Facebook’s Artificial Intelligence research team have expanded and improved their Language-Agnostic Sentence Representations (LASER) toolkit to work with over 90 languages, along with written in 28 different alphabets. This advancement has expedited the transfer of NLP (Natural Language Processing) applications to many more languages.
The company’s AI team is now open-sourcing LASER toolkit and making it as the first multilingual sentence representations’ exploration. The LASER toolkit currently embedded 93 languages. The toolkit gains the outcomes by embedding all languages together in a single shared place. The team is also forming the multilingual encoder and PyTorch code easily available and offering a multilingual test set for in excess for 100 languages. The LASER included 93 languages, with subject-verb-object (SVO) order like English, SOV order like Bengali and Turkic, VSO order like Tagalog and Berber, and even VOS order like Malagasy, according to the reports.

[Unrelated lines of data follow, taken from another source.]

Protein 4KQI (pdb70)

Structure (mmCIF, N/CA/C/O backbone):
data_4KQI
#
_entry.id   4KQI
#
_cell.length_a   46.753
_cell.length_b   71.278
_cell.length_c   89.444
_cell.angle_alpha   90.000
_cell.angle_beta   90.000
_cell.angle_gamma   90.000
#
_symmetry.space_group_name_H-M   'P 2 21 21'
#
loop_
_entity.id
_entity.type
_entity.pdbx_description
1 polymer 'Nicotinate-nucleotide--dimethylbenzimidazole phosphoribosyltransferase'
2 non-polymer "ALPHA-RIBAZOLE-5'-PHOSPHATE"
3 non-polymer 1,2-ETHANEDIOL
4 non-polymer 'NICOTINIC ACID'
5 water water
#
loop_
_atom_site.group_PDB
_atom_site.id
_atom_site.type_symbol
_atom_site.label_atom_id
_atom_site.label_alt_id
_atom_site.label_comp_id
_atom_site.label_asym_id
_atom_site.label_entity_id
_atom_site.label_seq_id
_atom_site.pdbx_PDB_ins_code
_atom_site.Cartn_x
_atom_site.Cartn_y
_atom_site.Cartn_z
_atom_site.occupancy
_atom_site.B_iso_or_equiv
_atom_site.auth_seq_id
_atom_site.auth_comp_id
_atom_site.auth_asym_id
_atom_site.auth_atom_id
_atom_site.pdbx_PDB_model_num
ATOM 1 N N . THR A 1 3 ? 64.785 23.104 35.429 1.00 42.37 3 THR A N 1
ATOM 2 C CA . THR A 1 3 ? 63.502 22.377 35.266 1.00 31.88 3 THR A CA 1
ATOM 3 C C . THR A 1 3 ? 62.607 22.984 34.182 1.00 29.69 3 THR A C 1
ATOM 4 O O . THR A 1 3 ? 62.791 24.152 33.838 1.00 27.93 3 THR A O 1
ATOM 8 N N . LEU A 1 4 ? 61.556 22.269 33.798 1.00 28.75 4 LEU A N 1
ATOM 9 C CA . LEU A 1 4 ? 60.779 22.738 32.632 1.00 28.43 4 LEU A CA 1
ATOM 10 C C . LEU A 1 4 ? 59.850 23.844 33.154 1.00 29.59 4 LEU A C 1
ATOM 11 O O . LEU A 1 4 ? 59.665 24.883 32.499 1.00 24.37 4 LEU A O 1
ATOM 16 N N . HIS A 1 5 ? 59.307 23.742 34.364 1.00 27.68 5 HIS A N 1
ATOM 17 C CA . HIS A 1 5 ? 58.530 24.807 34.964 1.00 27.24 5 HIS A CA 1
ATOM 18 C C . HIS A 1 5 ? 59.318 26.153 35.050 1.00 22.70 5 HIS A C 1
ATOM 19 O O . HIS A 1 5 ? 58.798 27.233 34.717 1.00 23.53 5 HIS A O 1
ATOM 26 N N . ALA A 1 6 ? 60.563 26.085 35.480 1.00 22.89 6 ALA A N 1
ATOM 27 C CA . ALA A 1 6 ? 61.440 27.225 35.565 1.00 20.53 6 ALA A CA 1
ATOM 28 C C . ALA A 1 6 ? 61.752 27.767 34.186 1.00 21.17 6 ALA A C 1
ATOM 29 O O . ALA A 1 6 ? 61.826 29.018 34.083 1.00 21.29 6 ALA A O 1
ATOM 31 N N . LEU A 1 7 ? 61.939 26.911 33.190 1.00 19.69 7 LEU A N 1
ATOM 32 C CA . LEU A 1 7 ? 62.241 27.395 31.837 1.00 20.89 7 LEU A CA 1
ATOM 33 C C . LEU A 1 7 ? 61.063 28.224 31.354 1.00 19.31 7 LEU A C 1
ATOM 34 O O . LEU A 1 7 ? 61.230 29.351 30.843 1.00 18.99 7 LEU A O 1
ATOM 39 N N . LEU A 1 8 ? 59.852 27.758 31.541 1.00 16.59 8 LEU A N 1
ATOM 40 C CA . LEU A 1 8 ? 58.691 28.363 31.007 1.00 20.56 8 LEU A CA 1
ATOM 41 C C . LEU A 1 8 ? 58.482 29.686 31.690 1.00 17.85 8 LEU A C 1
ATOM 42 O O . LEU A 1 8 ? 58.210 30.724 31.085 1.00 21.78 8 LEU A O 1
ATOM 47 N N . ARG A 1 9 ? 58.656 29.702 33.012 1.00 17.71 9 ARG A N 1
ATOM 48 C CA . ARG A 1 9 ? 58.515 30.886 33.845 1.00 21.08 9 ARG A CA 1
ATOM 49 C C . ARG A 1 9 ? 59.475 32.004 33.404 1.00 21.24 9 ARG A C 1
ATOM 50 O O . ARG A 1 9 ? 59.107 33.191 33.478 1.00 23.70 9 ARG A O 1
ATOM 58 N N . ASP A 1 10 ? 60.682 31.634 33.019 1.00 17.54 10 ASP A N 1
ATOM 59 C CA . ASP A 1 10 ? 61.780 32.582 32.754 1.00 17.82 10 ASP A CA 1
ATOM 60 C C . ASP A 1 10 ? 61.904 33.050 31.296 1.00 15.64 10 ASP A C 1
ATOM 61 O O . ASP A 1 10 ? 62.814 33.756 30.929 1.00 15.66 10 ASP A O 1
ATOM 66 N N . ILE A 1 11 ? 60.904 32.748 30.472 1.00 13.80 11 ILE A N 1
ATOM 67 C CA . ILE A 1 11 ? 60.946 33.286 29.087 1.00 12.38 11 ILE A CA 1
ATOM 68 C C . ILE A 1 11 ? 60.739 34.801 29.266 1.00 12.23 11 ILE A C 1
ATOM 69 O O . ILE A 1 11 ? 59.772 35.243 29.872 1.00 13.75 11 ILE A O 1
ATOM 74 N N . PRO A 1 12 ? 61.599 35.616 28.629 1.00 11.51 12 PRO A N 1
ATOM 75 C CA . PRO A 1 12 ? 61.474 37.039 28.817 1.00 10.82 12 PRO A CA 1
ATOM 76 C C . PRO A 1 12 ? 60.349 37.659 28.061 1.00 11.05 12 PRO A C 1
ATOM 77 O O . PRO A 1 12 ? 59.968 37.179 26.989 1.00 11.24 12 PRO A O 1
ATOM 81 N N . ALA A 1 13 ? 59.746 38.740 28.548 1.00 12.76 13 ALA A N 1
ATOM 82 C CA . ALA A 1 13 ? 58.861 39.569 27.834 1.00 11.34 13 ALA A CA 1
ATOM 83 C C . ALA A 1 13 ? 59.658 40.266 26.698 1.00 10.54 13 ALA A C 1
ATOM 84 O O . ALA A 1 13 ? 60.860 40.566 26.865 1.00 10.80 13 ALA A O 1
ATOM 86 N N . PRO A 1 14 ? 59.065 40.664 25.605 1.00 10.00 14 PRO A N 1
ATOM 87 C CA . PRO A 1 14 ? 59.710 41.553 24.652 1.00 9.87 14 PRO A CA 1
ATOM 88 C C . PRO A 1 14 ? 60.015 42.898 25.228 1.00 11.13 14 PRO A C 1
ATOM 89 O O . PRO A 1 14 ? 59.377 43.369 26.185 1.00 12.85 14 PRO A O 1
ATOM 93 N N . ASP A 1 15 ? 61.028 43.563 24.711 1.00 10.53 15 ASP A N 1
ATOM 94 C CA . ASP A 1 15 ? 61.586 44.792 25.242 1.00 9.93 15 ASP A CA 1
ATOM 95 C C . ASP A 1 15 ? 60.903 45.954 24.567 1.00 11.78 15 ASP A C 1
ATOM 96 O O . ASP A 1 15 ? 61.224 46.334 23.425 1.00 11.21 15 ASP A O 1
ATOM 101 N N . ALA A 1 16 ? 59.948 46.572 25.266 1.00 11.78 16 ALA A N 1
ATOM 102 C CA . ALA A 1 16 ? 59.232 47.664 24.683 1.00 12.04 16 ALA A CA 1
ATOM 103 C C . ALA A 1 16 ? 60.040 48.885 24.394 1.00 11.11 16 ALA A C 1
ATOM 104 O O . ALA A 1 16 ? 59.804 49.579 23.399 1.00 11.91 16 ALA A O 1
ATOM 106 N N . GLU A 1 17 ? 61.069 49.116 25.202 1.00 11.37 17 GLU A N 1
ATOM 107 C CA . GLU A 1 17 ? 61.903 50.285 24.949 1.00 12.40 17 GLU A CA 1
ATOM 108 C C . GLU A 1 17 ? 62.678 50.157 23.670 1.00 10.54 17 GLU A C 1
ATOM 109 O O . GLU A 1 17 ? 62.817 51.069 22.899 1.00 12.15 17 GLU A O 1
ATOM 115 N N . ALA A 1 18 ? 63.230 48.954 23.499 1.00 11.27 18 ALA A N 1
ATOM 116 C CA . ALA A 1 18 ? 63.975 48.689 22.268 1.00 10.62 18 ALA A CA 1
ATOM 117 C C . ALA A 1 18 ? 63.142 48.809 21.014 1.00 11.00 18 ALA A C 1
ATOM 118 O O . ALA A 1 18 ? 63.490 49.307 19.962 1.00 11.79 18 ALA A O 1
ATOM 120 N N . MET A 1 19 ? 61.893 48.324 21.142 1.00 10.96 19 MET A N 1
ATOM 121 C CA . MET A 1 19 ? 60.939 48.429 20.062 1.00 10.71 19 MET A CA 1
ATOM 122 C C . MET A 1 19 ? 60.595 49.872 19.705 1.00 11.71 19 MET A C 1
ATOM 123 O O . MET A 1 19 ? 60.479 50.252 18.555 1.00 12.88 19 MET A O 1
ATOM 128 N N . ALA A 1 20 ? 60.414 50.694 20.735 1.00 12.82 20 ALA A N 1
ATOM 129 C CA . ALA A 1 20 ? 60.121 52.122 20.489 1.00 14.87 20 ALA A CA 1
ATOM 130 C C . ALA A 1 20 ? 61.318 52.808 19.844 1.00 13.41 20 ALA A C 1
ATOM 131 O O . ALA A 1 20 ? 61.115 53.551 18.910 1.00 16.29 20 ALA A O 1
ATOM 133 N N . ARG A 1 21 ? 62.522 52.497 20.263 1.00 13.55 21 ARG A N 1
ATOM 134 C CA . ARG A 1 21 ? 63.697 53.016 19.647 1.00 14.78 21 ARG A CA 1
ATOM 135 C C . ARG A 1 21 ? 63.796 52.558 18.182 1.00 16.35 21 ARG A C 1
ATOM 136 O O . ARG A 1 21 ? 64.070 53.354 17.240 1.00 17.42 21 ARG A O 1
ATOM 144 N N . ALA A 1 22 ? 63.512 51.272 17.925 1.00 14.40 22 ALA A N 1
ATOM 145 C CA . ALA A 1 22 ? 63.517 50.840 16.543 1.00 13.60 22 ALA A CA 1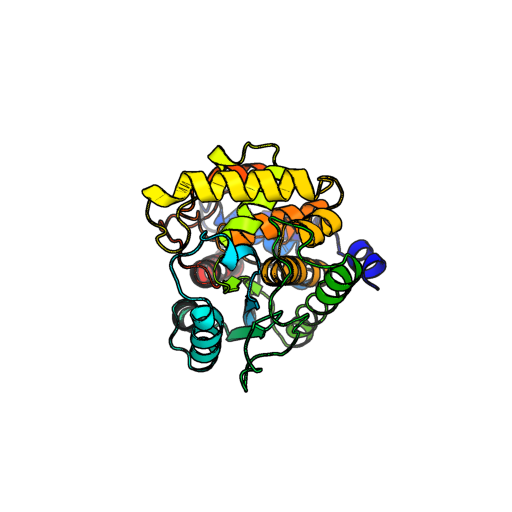
ATOM 146 C C . ALA A 1 22 ? 62.477 51.519 15.678 1.00 13.91 22 ALA A C 1
ATOM 147 O O . ALA A 1 22 ? 62.746 51.894 14.495 1.00 13.44 22 ALA A O 1
ATOM 149 N N . GLN A 1 23 ? 61.250 51.672 16.147 1.00 12.84 23 GLN A N 1
ATOM 150 C CA . GLN A 1 23 ? 60.196 52.338 15.391 1.00 14.67 23 GLN A CA 1
ATOM 151 C C . GLN A 1 23 ? 60.575 53.810 15.073 1.00 17.14 23 GLN A C 1
ATOM 152 O O . GLN A 1 23 ? 60.385 54.216 13.909 1.00 17.69 23 GLN A O 1
ATOM 158 N N . GLN A 1 24 ? 61.175 54.460 16.046 1.00 16.56 24 GLN A N 1
ATOM 159 C CA . GLN A 1 24 ? 61.506 55.858 15.737 1.00 21.31 24 GLN A CA 1
ATOM 160 C C . GLN A 1 24 ? 62.599 55.907 14.686 1.00 21.28 24 GLN A C 1
ATOM 161 O O . GLN A 1 24 ? 62.545 56.738 13.725 1.00 24.58 24 GLN A O 1
ATOM 167 N N . HIS A 1 25 ? 63.561 55.018 14.789 1.00 19.16 25 HIS A N 1
ATOM 168 C CA . HIS A 1 25 ? 64.559 54.885 13.758 1.00 20.12 25 HIS A CA 1
ATOM 169 C C . HIS A 1 25 ? 64.004 54.669 12.378 1.00 20.71 25 HIS A C 1
ATOM 170 O O . HIS A 1 25 ? 64.370 55.322 11.445 1.00 22.88 25 HIS A O 1
ATOM 177 N N . ILE A 1 26 ? 63.106 53.751 12.232 1.00 17.99 26 ILE A N 1
ATOM 178 C CA . ILE A 1 26 ? 62.467 53.373 10.963 1.00 18.36 26 ILE A CA 1
ATOM 179 C C . ILE A 1 26 ? 61.699 54.488 10.323 1.00 24.18 26 ILE A C 1
ATOM 180 O O . ILE A 1 26 ? 61.656 54.637 9.100 1.00 23.31 26 ILE A O 1
ATOM 185 N N . ASP A 1 27 ? 60.955 55.171 11.158 1.00 22.82 27 ASP A N 1
ATOM 186 C CA . ASP A 1 27 ? 60.105 56.237 10.606 1.00 24.11 27 ASP A CA 1
ATOM 187 C C . ASP A 1 27 ? 60.898 57.379 10.001 1.00 26.13 27 ASP A C 1
ATOM 188 O O . ASP A 1 27 ? 60.329 58.021 9.086 1.00 26.75 27 ASP A O 1
ATOM 193 N N . GLY A 1 28 ? 62.178 57.486 10.335 1.00 23.72 28 GLY A N 1
ATOM 194 C CA . GLY A 1 28 ? 63.138 58.514 9.926 1.00 27.03 28 GLY A CA 1
ATOM 195 C C . GLY A 1 28 ? 63.919 58.050 8.721 1.00 27.60 28 GLY A C 1
ATOM 196 O O . GLY A 1 28 ? 64.586 58.874 8.069 1.00 30.51 28 GLY A O 1
ATOM 197 N N . LEU A 1 29 ? 63.664 56.841 8.232 1.00 26.22 29 LEU A N 1
ATOM 198 C CA . LEU A 1 29 ? 64.412 56.370 7.068 1.00 26.38 29 LEU A CA 1
ATOM 199 C C . LEU A 1 29 ? 63.891 56.976 5.737 1.00 25.43 29 LEU A C 1
ATOM 200 O O . LEU A 1 29 ? 62.753 57.465 5.674 1.00 24.47 29 LEU A O 1
ATOM 205 N N . LEU A 1 30 ? 64.745 56.890 4.711 1.00 27.45 30 LEU A N 1
ATOM 206 C CA . LEU A 1 30 ? 64.554 57.493 3.379 1.00 28.12 30 LEU A CA 1
ATOM 207 C C . LEU A 1 30 ? 63.412 56.919 2.543 1.00 26.73 30 LEU A C 1
ATOM 208 O O . LEU A 1 30 ? 63.615 56.368 1.436 1.00 35.67 30 LEU A O 1
ATOM 213 N N . LYS A 1 31 ? 62.165 57.127 2.967 1.00 22.67 31 LYS A N 1
ATOM 214 C CA . LYS A 1 31 ? 61.010 56.533 2.340 1.00 23.54 31 LYS A CA 1
ATOM 215 C C . LYS A 1 31 ? 59.744 57.151 2.903 1.00 23.19 31 LYS A C 1
ATOM 216 O O . LYS A 1 31 ? 59.844 57.676 4.039 1.00 27.19 31 LYS A O 1
ATOM 222 N N . PRO A 1 32 ? 58.564 56.980 2.273 1.00 26.71 32 PRO A N 1
ATOM 223 C CA . PRO A 1 32 ? 57.333 57.378 2.978 1.00 25.98 32 PRO A CA 1
ATOM 224 C C . PRO A 1 32 ? 57.132 56.517 4.227 1.00 32.72 32 PRO A C 1
ATOM 225 O O . PRO A 1 32 ? 57.255 55.292 4.103 1.00 25.90 32 PRO A O 1
ATOM 229 N N . PRO A 1 33 ? 56.834 57.121 5.397 1.00 27.43 33 PRO A N 1
ATOM 230 C CA . PRO A 1 33 ? 56.418 56.318 6.555 1.00 28.79 33 PRO A CA 1
ATOM 231 C C . PRO A 1 33 ? 55.419 55.197 6.232 1.00 25.51 33 PRO A C 1
ATOM 232 O O . PRO A 1 33 ? 54.391 55.368 5.535 1.00 23.53 33 PRO A O 1
ATOM 236 N N . GLY A 1 34 ? 55.789 54.002 6.685 1.00 23.55 34 GLY A N 1
ATOM 237 C CA . GLY A 1 34 ? 54.978 52.800 6.569 1.00 22.09 34 GLY A CA 1
ATOM 238 C C . GLY A 1 34 ? 55.138 52.056 5.240 1.00 22.65 34 GLY A C 1
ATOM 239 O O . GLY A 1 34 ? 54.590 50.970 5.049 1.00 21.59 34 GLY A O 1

The features of LASER toolkit included, it allows zero-shot transfer of NLP models from one language like English, to scores of others involving languages where training data is limited; controls low-resource languages and dialects; offers accuracy for 13 out of the 14 languages in the XNLI corpus and delivers outcomes in cross-lingual document classification, MLDoc corpus; It offers high-speed performance with processing up to 2,000 sentences per second on GPU; and PyTorch has been used to implement the sentence encoder with minimal external dependencies. The features of the LASER also include, it supports the utilization of multiple languages in one sentence. It advances when more new languages get added and the system continues learning to identify the traits of language families.